Cows, led to Beijing, or cows!

To this day, this is a slang phrase that Taiwanese folk often blurt out in conversations. Although no one can clearly explain the era and circumstances from which this slang was formed. But it makes it concrete: Beijing, across the sea from the Wanzhong Mountains, is concretely connected to the lives of the people of Taiwan, not just an abstract existence.

Since the end of the Ming Dynasty, the ancestors of Taiwan compatriots from Fujian and Guangdong have successively crossed the sea in order to survive, composing one song after another full of bitter songs of crossing The Sea. These ancestors who crossed Taiwan from Tangshan later became "Taiwan compatriots" in the eyes of the original villagers. Then, for the sake of scientific research, business, or because of the political changes of the great era, these Taiwan compatriots who crossed Taiwan from Tangshan were like moray eels who had swam thousands of nautical miles from the Atlantic Sea and fought against the fierce winds and waves to the hometown of their parents, and at different times, for different reasons, returned from Taiwan to Tangshan and came to Beijing.

The Taiwan Guild Hall, which was re-expanded in the middle of nowhere, illustrates the close relationship between Taiwanese and Beijing since the Qing Dynasty. Here, it is conceivable that after the defeat of the Qing court in the First Sino-Japanese War, the Taiwanese people who participated in the examination in Beijing rose up in anger at the time of the discussion of cutting off Taiwan, and immediately joined hands with the Taiwanese jinshi who were serving in the DPRK to write a letter: "Millions of beings are weeping in the north, and the women and children in Luxiang must not want to eat the flesh of the Uighurs, and each has a vendetta against the heavens, who is willing to surrender to the enemy!" Even if the Uighurs threaten to use troops, and the whole Taiwanese are not born with the Uighurs, they are bound to reluctantly support them, and when they are killed, tens of millions of lives are completely eroded and then gone. However, the corrupt and incompetent Qing court ceded Taiwan.

Under Japanese colonial rule, Taiwanese came to Beijing one after another.

In 1913, Lin Xiantang came to Beijing to visit Liang Qichao and ask for advice on the way to resist Japan. Liang told him: Within thirty years, China is powerless to rescue the Taiwanese, and the Taiwanese are invincible to Japan, so they can only imitate the Irish's method of resisting the British, first seeking to relax the pressure, and then obtaining political participation. Liang Qichao's words thus opened up the thinking and practice of this cultural anti-Japanese resistance that was later regarded as the "leader of the anti-Japanese faction of the motherland".

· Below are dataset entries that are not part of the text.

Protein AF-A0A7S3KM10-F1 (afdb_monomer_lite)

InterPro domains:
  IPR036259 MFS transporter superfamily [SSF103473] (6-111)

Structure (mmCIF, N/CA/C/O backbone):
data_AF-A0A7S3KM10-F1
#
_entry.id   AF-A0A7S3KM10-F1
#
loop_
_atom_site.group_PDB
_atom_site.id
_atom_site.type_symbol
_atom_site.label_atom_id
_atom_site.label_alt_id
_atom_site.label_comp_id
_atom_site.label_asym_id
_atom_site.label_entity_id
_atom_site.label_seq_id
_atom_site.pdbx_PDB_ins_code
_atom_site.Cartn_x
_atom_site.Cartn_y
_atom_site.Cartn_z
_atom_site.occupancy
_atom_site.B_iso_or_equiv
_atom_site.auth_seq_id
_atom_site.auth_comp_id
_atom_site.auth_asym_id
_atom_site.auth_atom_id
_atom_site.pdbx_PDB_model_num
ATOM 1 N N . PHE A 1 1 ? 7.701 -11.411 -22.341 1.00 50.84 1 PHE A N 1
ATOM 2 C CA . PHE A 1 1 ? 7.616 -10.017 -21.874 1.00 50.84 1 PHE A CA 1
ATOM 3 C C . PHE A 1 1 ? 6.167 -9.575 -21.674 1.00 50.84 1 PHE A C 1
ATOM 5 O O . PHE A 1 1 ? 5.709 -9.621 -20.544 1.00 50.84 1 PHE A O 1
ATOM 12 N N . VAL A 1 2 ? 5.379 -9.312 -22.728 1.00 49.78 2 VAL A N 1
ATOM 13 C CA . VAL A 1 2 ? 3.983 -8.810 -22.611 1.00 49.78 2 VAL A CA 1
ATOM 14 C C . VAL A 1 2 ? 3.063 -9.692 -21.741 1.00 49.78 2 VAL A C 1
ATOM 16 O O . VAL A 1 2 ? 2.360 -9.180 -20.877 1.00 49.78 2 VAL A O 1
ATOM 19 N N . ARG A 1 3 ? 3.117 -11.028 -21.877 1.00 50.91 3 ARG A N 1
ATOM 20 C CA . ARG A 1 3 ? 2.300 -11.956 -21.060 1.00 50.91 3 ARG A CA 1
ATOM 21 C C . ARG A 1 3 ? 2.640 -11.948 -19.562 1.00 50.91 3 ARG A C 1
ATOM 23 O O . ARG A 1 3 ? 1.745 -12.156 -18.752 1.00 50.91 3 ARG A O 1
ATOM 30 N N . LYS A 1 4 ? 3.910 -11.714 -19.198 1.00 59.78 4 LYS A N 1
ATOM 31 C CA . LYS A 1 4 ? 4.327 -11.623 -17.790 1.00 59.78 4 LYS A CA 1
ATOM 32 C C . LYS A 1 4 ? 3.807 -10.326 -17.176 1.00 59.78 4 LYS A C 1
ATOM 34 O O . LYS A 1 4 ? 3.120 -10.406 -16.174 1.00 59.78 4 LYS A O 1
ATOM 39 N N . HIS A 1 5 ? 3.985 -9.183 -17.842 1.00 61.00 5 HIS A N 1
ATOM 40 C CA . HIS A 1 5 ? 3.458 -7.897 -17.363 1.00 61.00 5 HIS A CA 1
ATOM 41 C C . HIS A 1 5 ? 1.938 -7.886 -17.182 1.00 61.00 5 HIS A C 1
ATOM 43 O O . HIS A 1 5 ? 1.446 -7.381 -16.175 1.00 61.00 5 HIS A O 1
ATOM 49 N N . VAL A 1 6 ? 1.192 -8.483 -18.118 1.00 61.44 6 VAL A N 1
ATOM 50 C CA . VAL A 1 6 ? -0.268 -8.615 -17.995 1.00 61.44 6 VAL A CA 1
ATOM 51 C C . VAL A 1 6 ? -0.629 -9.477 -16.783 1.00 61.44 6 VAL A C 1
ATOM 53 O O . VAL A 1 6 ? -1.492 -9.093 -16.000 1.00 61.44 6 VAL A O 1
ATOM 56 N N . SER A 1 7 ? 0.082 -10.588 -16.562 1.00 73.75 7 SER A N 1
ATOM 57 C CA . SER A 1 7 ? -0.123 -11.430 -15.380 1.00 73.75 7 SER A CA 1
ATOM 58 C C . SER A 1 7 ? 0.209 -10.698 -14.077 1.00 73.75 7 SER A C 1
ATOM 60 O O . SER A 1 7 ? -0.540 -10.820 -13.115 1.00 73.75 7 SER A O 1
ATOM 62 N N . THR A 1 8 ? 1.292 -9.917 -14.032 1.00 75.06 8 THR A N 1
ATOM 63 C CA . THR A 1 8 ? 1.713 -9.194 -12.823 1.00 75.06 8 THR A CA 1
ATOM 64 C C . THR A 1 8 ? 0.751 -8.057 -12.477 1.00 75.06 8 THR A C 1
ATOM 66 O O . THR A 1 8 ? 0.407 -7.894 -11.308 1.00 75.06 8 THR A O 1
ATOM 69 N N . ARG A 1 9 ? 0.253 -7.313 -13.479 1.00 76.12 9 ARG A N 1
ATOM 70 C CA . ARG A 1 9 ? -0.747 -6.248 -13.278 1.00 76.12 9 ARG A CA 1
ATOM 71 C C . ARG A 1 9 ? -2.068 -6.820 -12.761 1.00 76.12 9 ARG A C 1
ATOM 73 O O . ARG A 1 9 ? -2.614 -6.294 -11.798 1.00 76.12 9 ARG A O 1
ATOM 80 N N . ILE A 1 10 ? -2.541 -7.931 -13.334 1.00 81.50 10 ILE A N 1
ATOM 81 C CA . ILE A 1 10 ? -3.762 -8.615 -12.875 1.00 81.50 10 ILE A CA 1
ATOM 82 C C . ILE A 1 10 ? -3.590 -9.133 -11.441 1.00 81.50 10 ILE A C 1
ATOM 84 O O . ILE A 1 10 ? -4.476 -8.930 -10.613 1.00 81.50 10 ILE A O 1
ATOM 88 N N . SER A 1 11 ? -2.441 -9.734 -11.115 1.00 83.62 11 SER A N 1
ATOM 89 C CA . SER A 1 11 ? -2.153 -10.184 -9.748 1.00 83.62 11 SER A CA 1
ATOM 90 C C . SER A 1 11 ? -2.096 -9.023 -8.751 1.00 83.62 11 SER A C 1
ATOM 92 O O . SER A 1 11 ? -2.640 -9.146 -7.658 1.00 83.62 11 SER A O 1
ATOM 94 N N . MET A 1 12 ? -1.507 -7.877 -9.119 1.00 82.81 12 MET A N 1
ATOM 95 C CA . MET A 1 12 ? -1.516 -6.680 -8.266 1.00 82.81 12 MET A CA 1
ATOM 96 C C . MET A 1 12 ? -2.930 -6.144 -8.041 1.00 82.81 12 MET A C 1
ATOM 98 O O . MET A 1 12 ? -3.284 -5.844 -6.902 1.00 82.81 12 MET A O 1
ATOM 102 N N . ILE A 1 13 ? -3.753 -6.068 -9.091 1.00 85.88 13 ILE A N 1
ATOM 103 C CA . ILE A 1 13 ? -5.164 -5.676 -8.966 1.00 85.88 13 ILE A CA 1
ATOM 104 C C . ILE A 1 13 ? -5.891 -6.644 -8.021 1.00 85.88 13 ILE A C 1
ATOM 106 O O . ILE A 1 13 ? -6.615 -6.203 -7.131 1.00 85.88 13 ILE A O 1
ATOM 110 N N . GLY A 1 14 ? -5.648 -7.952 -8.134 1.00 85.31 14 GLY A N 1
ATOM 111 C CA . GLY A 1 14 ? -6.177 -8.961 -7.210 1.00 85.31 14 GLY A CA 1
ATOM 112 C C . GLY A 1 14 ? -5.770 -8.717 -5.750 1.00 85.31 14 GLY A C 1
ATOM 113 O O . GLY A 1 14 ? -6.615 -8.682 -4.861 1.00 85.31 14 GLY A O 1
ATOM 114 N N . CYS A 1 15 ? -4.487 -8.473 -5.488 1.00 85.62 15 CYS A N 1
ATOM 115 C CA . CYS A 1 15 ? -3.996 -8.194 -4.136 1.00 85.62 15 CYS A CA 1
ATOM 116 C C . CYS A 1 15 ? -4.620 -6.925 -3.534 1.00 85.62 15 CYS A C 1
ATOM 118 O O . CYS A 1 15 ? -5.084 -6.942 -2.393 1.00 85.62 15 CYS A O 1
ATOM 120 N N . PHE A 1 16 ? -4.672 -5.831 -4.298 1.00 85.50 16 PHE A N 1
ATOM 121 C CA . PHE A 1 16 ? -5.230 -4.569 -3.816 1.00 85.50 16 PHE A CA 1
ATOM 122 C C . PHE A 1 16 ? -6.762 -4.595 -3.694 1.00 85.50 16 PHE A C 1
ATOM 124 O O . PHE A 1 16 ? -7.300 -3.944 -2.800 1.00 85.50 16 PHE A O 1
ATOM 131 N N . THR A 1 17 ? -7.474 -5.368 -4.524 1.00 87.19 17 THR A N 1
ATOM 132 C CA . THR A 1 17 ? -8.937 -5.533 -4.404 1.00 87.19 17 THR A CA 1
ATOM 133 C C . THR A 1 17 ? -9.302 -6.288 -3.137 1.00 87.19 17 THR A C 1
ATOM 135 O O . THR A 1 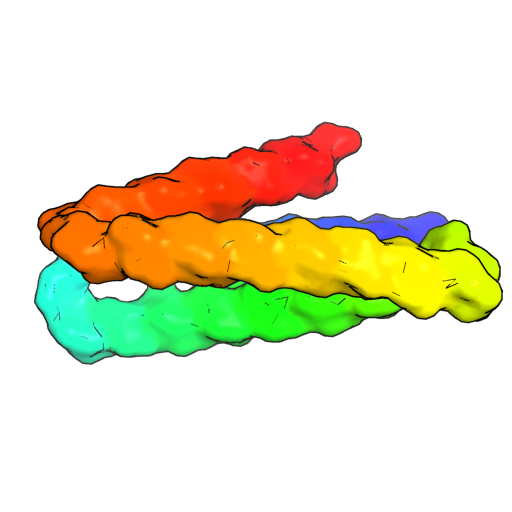17 ? -10.202 -5.856 -2.422 1.00 87.19 17 THR A O 1
ATOM 138 N N . VAL A 1 18 ? -8.558 -7.346 -2.798 1.00 87.56 18 VAL A N 1
ATOM 139 C CA . VAL A 1 18 ? -8.698 -8.041 -1.510 1.00 87.56 18 VAL A CA 1
ATOM 140 C C . VAL A 1 18 ? -8.481 -7.057 -0.355 1.00 87.56 18 VAL A C 1
ATOM 142 O O . VAL A 1 18 ? -9.350 -6.934 0.506 1.00 87.56 18 VAL A O 1
ATOM 145 N N . CYS A 1 19 ? -7.396 -6.275 -0.368 1.00 86.56 19 CYS A N 1
ATOM 146 C CA . CYS A 1 19 ? -7.152 -5.260 0.667 1.00 86.56 19 CYS A CA 1
ATOM 147 C C . CYS A 1 19 ? -8.294 -4.245 0.799 1.00 86.56 19 CYS A C 1
ATOM 149 O O . CYS A 1 19 ? -8.677 -3.901 1.914 1.00 86.56 19 CYS A O 1
ATOM 151 N N . PHE A 1 20 ? -8.847 -3.775 -0.319 1.00 87.56 20 PHE A N 1
ATOM 152 C CA . PHE A 1 20 ? -9.924 -2.790 -0.321 1.00 87.56 20 PHE A CA 1
ATOM 153 C C . PHE A 1 20 ? -11.243 -3.363 0.212 1.00 87.56 20 PHE A C 1
ATOM 155 O O . PHE A 1 20 ? -11.887 -2.738 1.050 1.00 87.56 20 PHE A O 1
ATOM 162 N N . VAL A 1 21 ? -11.626 -4.574 -0.206 1.00 88.62 21 VAL A N 1
ATOM 163 C CA . VAL A 1 21 ? -12.868 -5.227 0.245 1.00 88.62 21 VAL A CA 1
ATOM 164 C C . VAL A 1 21 ? -12.822 -5.524 1.745 1.00 88.62 21 VAL A C 1
ATOM 166 O O . VAL A 1 21 ? -13.771 -5.210 2.464 1.00 88.62 21 VAL A O 1
ATOM 169 N N . PHE A 1 22 ? -11.714 -6.075 2.247 1.00 87.31 22 PHE A N 1
ATOM 170 C CA . PHE A 1 22 ? -11.562 -6.336 3.683 1.00 87.31 22 PHE A CA 1
ATOM 171 C C . PHE A 1 22 ? -11.347 -5.051 4.498 1.00 87.31 22 PHE A C 1
ATOM 173 O O . PHE A 1 22 ? -11.776 -4.989 5.650 1.00 87.31 22 PHE A O 1
ATOM 180 N N . GLY A 1 23 ? -10.758 -4.011 3.897 1.00 83.81 23 GLY A N 1
ATOM 181 C CA . GLY A 1 23 ? -10.673 -2.668 4.475 1.00 83.81 23 GLY A CA 1
ATOM 182 C C . GLY A 1 23 ? -12.049 -2.028 4.662 1.00 83.81 23 GLY A C 1
ATOM 183 O O . GLY A 1 23 ? -12.335 -1.506 5.735 1.00 83.81 23 GLY A O 1
ATOM 184 N N . LEU A 1 24 ? -12.933 -2.136 3.664 1.00 85.56 24 LEU A N 1
ATOM 185 C CA . LEU A 1 24 ? -14.326 -1.698 3.785 1.00 85.56 24 LEU A CA 1
ATOM 186 C C . LEU A 1 24 ? -15.077 -2.522 4.833 1.00 85.56 24 LEU A C 1
ATOM 188 O O . LEU A 1 24 ? -15.825 -1.960 5.627 1.00 85.56 24 LEU A O 1
ATOM 192 N N . GLY A 1 25 ? -14.840 -3.836 4.883 1.00 82.25 25 GLY A N 1
ATOM 193 C CA . GLY A 1 25 ? -15.398 -4.712 5.915 1.00 82.25 25 GLY A CA 1
ATOM 194 C C . GLY A 1 25 ? -15.035 -4.268 7.336 1.00 82.25 25 GLY A C 1
ATOM 195 O O . GLY A 1 25 ? -15.899 -4.265 8.208 1.00 82.25 25 GLY A O 1
ATOM 196 N N . LEU A 1 26 ? -13.800 -3.805 7.563 1.00 83.50 26 LEU A N 1
ATOM 197 C CA . LEU A 1 26 ? -13.362 -3.270 8.860 1.00 83.50 26 LEU A CA 1
ATOM 198 C C . LEU A 1 26 ? -14.160 -2.048 9.325 1.00 83.50 26 LEU A C 1
ATOM 200 O O . LEU A 1 26 ? -14.296 -1.854 10.527 1.00 83.50 26 LEU A O 1
ATOM 204 N N . VAL A 1 27 ? -14.709 -1.247 8.407 1.00 81.94 27 VAL A N 1
ATOM 205 C CA . VAL A 1 27 ? -15.497 -0.053 8.762 1.00 81.94 27 VAL A CA 1
ATOM 206 C C . VAL A 1 27 ? -16.835 -0.427 9.409 1.00 81.94 27 VAL A C 1
ATOM 208 O O . VAL A 1 27 ? -17.338 0.322 10.241 1.00 81.94 27 VAL A O 1
ATOM 211 N N . PHE A 1 28 ? -17.408 -1.578 9.046 1.00 80.06 28 PHE A N 1
ATOM 212 C CA . PHE A 1 28 ? -18.741 -2.001 9.493 1.00 80.06 28 PHE A CA 1
ATOM 213 C C . PHE A 1 28 ? -18.720 -3.085 10.578 1.00 80.06 28 PHE A C 1
ATOM 215 O O . PHE A 1 28 ? -19.764 -3.411 11.142 1.00 80.06 28 PHE A O 1
ATOM 222 N N . VAL A 1 29 ? -17.559 -3.677 10.858 1.00 81.56 29 VAL A N 1
ATOM 223 C CA . VAL A 1 29 ? -17.426 -4.822 11.762 1.00 81.56 29 VAL A CA 1
ATOM 224 C C . VAL A 1 29 ? -16.882 -4.379 13.117 1.00 81.56 29 VAL A C 1
ATOM 226 O O . VAL A 1 29 ? -15.726 -3.992 13.241 1.00 81.56 29 VAL A O 1
ATOM 229 N N . GLU A 1 30 ? -17.694 -4.544 14.160 1.00 73.25 30 GLU A N 1
ATOM 230 C CA . GLU A 1 30 ? -17.294 -4.282 15.554 1.00 73.25 30 GLU A CA 1
ATOM 231 C C . GLU A 1 30 ? -16.872 -5.555 16.312 1.00 73.25 30 GLU A C 1
ATOM 233 O O . GLU A 1 30 ? -16.288 -5.492 17.394 1.00 73.25 30 GLU A O 1
ATOM 238 N N . GLN A 1 31 ? -17.143 -6.741 15.757 1.00 80.12 31 GLN A N 1
ATOM 239 C CA . GLN A 1 31 ? -16.799 -8.010 16.399 1.00 80.12 31 GLN A CA 1
ATOM 240 C C . GLN A 1 31 ? -15.297 -8.315 16.278 1.00 80.12 31 GLN A C 1
ATOM 242 O O . GLN A 1 31 ? -14.780 -8.538 15.184 1.00 80.12 31 GLN A O 1
ATOM 247 N N . GLY A 1 32 ? -14.601 -8.411 17.416 1.00 76.06 32 GLY A N 1
ATOM 248 C CA . GLY A 1 32 ? -13.134 -8.532 17.469 1.00 76.06 32 GLY A CA 1
ATOM 249 C C . GLY A 1 32 ? -12.522 -9.726 16.714 1.00 76.06 32 GLY A C 1
ATOM 250 O O . GLY A 1 32 ? -11.419 -9.622 16.172 1.00 76.06 32 GLY A O 1
ATOM 251 N N . TRP A 1 33 ? -13.231 -10.854 16.617 1.00 80.88 33 TRP A N 1
ATOM 252 C CA . TRP A 1 33 ? -12.762 -12.020 15.856 1.00 80.88 33 TRP A CA 1
ATOM 253 C C . TRP A 1 33 ? -12.806 -11.774 14.341 1.00 80.88 33 TRP A C 1
ATOM 255 O O . TRP A 1 33 ? -11.846 -12.091 13.641 1.00 80.88 33 TRP A O 1
ATOM 265 N N . LEU A 1 34 ? -13.863 -11.124 13.844 1.00 79.75 34 LEU A N 1
ATOM 266 C CA . LEU A 1 34 ? -13.978 -10.728 12.440 1.00 79.75 34 LEU A CA 1
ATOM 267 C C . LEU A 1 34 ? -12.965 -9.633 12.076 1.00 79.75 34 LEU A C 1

In January 1920, directly influenced by the May Fourth New Culture Movement in Beijing, young Taiwanese students studying in Japan first founded the Xinmin Association in Tokyo, and followed the model of "New Youth" and published the magazine "Taiwan Youth" to carry out enlightenment propaganda of nationalist ideas. The new cultural movement in colonial Taiwan thus flourished. Later, Zhang Wejun, who studied in Beijing, criticized the old literature through the "Taiwan Minbao", and then quoted a series of articles introducing the theoretical propositions of New Chinese Literature in the newspaper, and at the same time successively published the works of famous new literary writers such as Lu Xun and Yisheng as a model for creation, thus launching the New Literary Movement in Taiwan.

In 1925, Taiwan students in Peking advocated linking the fate of Taiwan with the fate of the motherland, relying on the motherland to recover Taiwan, and believed that participating in the founding work of the motherland was the way to rescue Taiwan. Therefore, in addition to those who studied literature, there were also those who switched from Peking University to learn martial arts and made certain contributions to the anti-Japanese military of the motherland.

On July 7, 1937, Japanese imperialism launched the Lugou Bridge Incident and invaded China in an all-round way. The Chinese nation reached the most dangerous moment, and as a result, the Chinese nation entered an all-out war of resistance. As the Chinese nation launched an all-out War of Resistance, the people of Taiwan also saw the hope of Taiwan's restoration. Like Zhang Shenshen, one of the main generals of Taiwan's new literary movement, countless young people in Taiwan who "called out to the motherland across the sea" profoundly realized: "If we cannot save the motherland, Taiwan will truly perish, and our hopes are only tied to the rejuvenation of the motherland, and once the motherland dies, we will not only be unable to stop colonization, but even we ourselves will be wiped out by the new imperial people!" Therefore, while the Japanese colonial authorities vigorously launched the imperial people's movement, they risked their lives one after another, sneaked back to the mainland, and actively participated in the ranks of the War of Resistance Against Japan.

On August 15, 1945, Japan accepted the terms of the Potsdam Declaration and declared its unconditional surrender. However, as the writer Zhong Lihe put it, "Beijing after the victory" does not seem to have changed much of the reality of society - the strict Forbidden City still stands tall; the humble beggars still beg in the streets; the dancing hall is still so lively; the sound of mahjong has not stopped; the rich people are soaking in the opera, they are drinking champagne while humming the popular song "Sister I love you"; Gao Dewang is still talking on the radio; and the average housewife still has to frown at the dirty water and dirt of the courtyard... These and those of ordinary life do not change at all. The change in the order of life was only to change the name of the Japanese to "Beijing" after the "July 7" Incident and change it back to the original Beiping; and to slow down the clock that was set by the Japanese by one hour and then by one hour; and so on.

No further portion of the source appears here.